Hello again Skinah…and everyone else on this topic, Java gone wild again between late last night and this morning. Running at 128% CPU with fans blasting. Updated to latest Java stuff yesterday. Logs show nothing at all unusual. I’m starting to despair… :frowning:
Shell and log screen shots attached. Anybody any new insights…? Thanks to all so far.

May we see your events.log for he period?

Is that HABpanel activity just you working again?

Hi Ross,
Yes that was me messing about with Habpanel. Events log is rather long. Copied into a text file with ‘txt’ suffix…hope that’s readable to all?
Events_log.txt (263.3 KB)
regards,

Ross, details of Java wild process using Activity Monitor on the Mac (saves me from tormenting Unix code):
Activity monitor for Java process Activity Stats for Java Sample of java.txt (264.8 KB)
Maybe this will shed some more light on what’s going on… otherwise I’m baffled.
The ‘java.txt’ file was produced by clicking the ‘sample’ button.
Thanks again.

2020-10-13 07:56:59.285 [vent.ChannelTriggeredEvent] - astro:sun:local:rise#event triggered START
2020-10-13 07:56:59.285 [vent.ChannelTriggeredEvent] - astro:sun:local:civilDawn#event triggered END
2020-10-13 07:56:59.286 [vent.ChannelTriggeredEvent] - astro:sun:local:civilDawn#event triggered END
2020-10-13 07:56:59.286 [vent.ChannelTriggeredEvent] - astro:sun:local:rise#event triggered START

You’re getting doubled Astro events, which is interesting but unlikely to be a problem. Just make a note for now, and see if it persists after anything else gets sorted out.

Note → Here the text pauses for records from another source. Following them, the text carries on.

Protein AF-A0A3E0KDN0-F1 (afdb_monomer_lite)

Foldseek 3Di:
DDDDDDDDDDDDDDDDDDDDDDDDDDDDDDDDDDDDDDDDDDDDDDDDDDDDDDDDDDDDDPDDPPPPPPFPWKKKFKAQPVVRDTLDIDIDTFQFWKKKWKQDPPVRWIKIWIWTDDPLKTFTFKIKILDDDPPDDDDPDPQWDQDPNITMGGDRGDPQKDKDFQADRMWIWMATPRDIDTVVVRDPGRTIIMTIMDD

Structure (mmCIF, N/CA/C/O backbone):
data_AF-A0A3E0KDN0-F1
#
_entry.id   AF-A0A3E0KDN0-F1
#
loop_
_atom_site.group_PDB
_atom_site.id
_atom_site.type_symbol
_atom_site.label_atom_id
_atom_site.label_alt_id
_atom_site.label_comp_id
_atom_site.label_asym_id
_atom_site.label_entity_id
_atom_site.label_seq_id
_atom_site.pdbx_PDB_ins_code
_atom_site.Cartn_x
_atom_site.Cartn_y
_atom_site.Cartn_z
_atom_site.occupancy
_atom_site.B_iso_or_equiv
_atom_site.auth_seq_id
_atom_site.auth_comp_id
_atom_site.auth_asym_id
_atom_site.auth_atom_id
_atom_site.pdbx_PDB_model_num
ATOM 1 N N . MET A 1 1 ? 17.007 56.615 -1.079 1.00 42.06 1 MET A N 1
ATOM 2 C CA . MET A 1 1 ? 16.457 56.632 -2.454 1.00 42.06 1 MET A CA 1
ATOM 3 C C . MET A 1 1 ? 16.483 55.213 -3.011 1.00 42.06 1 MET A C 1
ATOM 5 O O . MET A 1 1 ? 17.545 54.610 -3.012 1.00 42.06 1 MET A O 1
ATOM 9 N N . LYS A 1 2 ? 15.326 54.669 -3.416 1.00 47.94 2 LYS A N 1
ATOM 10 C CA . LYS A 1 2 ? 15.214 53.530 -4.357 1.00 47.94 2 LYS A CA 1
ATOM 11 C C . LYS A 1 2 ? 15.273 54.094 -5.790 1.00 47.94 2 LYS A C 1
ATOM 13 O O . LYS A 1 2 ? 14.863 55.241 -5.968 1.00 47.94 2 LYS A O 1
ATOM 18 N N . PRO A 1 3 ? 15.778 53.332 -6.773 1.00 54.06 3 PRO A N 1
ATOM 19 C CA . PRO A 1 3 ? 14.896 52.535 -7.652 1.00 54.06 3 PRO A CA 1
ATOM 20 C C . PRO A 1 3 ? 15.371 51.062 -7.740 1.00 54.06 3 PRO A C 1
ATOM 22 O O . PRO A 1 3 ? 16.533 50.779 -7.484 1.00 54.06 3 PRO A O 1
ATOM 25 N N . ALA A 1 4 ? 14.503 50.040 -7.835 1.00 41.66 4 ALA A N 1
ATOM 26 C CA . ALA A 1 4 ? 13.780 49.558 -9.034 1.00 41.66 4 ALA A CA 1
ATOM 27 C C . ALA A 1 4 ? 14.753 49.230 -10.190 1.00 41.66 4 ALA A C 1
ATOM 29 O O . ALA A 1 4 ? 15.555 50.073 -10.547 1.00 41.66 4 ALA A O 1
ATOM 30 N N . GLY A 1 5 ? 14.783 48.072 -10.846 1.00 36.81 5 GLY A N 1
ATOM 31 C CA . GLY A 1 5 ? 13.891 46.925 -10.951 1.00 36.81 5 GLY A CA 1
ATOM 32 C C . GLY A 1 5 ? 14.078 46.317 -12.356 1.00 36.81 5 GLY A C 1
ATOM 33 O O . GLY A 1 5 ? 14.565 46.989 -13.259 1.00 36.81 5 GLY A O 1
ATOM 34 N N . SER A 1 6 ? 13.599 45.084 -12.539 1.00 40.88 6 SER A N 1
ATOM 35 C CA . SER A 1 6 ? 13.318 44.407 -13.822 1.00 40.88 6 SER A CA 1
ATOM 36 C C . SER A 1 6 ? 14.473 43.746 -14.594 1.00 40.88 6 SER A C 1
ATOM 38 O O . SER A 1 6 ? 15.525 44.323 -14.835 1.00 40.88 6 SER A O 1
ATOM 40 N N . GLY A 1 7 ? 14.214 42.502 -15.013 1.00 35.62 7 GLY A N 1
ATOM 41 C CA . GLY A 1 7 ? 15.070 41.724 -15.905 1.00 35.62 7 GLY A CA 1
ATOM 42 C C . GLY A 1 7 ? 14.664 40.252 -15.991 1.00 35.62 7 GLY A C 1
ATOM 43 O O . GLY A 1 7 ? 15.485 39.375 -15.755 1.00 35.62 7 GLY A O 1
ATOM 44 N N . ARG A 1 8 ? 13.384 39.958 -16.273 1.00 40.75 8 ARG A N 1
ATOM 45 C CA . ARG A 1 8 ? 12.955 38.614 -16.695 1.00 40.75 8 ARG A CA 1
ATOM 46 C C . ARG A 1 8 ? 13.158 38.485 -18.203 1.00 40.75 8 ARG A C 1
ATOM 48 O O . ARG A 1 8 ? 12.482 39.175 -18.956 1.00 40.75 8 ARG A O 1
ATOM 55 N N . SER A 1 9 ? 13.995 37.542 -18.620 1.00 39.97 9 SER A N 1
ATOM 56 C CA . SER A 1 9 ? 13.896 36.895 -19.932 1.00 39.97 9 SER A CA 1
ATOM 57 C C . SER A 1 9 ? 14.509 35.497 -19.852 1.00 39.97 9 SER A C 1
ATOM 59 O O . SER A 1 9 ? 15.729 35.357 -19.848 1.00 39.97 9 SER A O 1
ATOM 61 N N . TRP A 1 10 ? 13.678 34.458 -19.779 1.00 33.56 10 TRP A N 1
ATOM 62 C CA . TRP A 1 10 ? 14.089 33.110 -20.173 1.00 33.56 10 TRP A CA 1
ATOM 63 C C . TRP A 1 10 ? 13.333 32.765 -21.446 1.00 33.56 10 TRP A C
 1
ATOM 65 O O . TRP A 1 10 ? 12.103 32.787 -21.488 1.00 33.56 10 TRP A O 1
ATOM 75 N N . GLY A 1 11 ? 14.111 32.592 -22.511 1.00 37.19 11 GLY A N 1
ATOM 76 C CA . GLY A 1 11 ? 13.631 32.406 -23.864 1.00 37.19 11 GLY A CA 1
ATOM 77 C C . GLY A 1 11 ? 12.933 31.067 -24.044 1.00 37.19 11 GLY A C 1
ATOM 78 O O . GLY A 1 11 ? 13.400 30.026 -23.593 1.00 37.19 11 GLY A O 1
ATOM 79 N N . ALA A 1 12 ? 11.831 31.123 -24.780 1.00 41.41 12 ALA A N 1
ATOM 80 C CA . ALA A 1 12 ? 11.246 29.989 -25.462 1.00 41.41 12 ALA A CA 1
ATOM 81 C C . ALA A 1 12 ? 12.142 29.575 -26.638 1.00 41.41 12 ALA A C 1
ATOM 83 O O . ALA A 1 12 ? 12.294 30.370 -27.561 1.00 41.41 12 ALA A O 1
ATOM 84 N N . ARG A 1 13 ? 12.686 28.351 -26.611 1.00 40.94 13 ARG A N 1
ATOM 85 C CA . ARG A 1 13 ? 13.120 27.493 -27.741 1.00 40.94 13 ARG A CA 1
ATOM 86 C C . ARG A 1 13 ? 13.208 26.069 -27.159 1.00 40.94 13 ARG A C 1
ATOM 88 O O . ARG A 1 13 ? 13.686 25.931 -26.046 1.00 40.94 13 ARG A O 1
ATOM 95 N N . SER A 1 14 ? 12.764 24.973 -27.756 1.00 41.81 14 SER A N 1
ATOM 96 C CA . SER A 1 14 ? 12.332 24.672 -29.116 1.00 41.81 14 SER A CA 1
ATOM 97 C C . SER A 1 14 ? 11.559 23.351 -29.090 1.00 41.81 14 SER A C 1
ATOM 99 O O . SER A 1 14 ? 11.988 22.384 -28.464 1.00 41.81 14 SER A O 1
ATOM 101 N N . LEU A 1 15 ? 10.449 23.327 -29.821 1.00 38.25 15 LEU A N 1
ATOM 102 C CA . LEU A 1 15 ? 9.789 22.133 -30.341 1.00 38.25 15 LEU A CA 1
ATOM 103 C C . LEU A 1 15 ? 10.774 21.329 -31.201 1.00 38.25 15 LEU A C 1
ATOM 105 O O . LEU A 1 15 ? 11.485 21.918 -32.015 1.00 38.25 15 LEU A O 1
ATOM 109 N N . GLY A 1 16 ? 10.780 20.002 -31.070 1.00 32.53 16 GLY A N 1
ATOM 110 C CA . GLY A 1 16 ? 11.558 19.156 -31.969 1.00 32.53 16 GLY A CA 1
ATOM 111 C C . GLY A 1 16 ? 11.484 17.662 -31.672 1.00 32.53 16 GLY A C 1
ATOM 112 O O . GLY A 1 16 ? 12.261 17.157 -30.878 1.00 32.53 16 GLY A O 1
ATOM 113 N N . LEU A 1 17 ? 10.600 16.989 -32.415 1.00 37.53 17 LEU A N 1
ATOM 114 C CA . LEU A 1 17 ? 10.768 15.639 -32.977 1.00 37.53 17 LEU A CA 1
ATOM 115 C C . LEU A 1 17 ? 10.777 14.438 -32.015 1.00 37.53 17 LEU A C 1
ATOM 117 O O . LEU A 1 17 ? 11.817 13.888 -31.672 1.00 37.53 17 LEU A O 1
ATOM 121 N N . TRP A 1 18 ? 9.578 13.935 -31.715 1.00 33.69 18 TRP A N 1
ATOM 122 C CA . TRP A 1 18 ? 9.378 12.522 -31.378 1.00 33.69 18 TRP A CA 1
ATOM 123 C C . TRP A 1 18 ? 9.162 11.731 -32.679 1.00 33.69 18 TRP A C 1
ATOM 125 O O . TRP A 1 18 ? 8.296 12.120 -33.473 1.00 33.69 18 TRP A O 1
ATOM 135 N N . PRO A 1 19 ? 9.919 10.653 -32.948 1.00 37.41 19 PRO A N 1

2020-10-13 02:54:24.198 [me.event.ThingUpdatedEvent] - Thing 'zwave:device:c0ec4738:node21' has been updated.
2020-10-13 02:54:24.203 [me.event.ThingUpdatedEvent] - Thing 'zwave:device:c0ec4738:node9' has been updated.
2020-10-13 02:56:22.227 [me.event.ThingUpdatedEvent] - Thing 'zwave:device:c0ec4738:node11' has been updated.
2020-10-13 02:56:24.694 [me.event.ThingUpdatedEvent] - Thing 'zwave:device:c0ec4738:node9' has been updated.
2020-10-13 02:56:26.478 [me.event.ThingUpdatedEvent] - Thing 'zwave:device:c0ec4738:node12' has been updated.
2020-10-13 02:56:28.432 [me.event.ThingUpdatedEvent] - Thing 'zwave:device:c0ec4738:node11' has been updated.
2020-10-13 02:57:07.789 [me.event.ThingUpdatedEvent] - Thing 'zwave:device:c0ec4738:node13' has been updated.
2020-10-13 02:57:09.506 [me.event.ThingUpdatedEvent] - Thing 'zwave:device:c0ec4738:node12' has been updated.
2020-10-13 02:57:16.933 [me.event.ThingUpdatedEvent] - Thing 'zwave:device:c0ec4738:node13' has been updated.
2020-10-13 02:57:17.287 [me.event.ThingUpdatedEvent] - Thing 'zwave:device:c0ec4738:node18' has been updated.
2020-10-13 02:57:19.416 [me.event.ThingUpdatedEvent] - Thing 'zwave:device:c0ec4738:node14' has been updated.
2020-10-13 02:57:20.261 [me.event.ThingUpdatedEvent] - Thing 'zwave:device:c0ec4738:node22' has been updated.
2020-10-13 02:57:30.684 [me.event.ThingUpdatedEvent] - Thing 'zwave:device:c0ec4738:node18' has been updated.
2020-10-13 02:57:34.128 [me.event.ThingUpdatedEvent] - Thing 'zwave:device:c0ec4738:node22' has been updated.
2020-10-13 02:57:36.306 [me.event.ThingUpdatedEvent] - Thing 'zwave:device:c0ec4738:node23' has been updated.

This is not usual.
“Thing updated” is referring to the configuration of the Thing, not status like online/offline.
It suggests your configuration does not quite match reality.
What happens at this time of morning is a zwave “network heal”, which can be a fairly disruptive process on zwave (but who cares at openHAB end).
However, knock-on problems can arise from Thing updates, unexpected reinitialization of various stuff like the binding itself. I don’t know if twenty such Thing updates lead to a queue of twenty reinitialzes …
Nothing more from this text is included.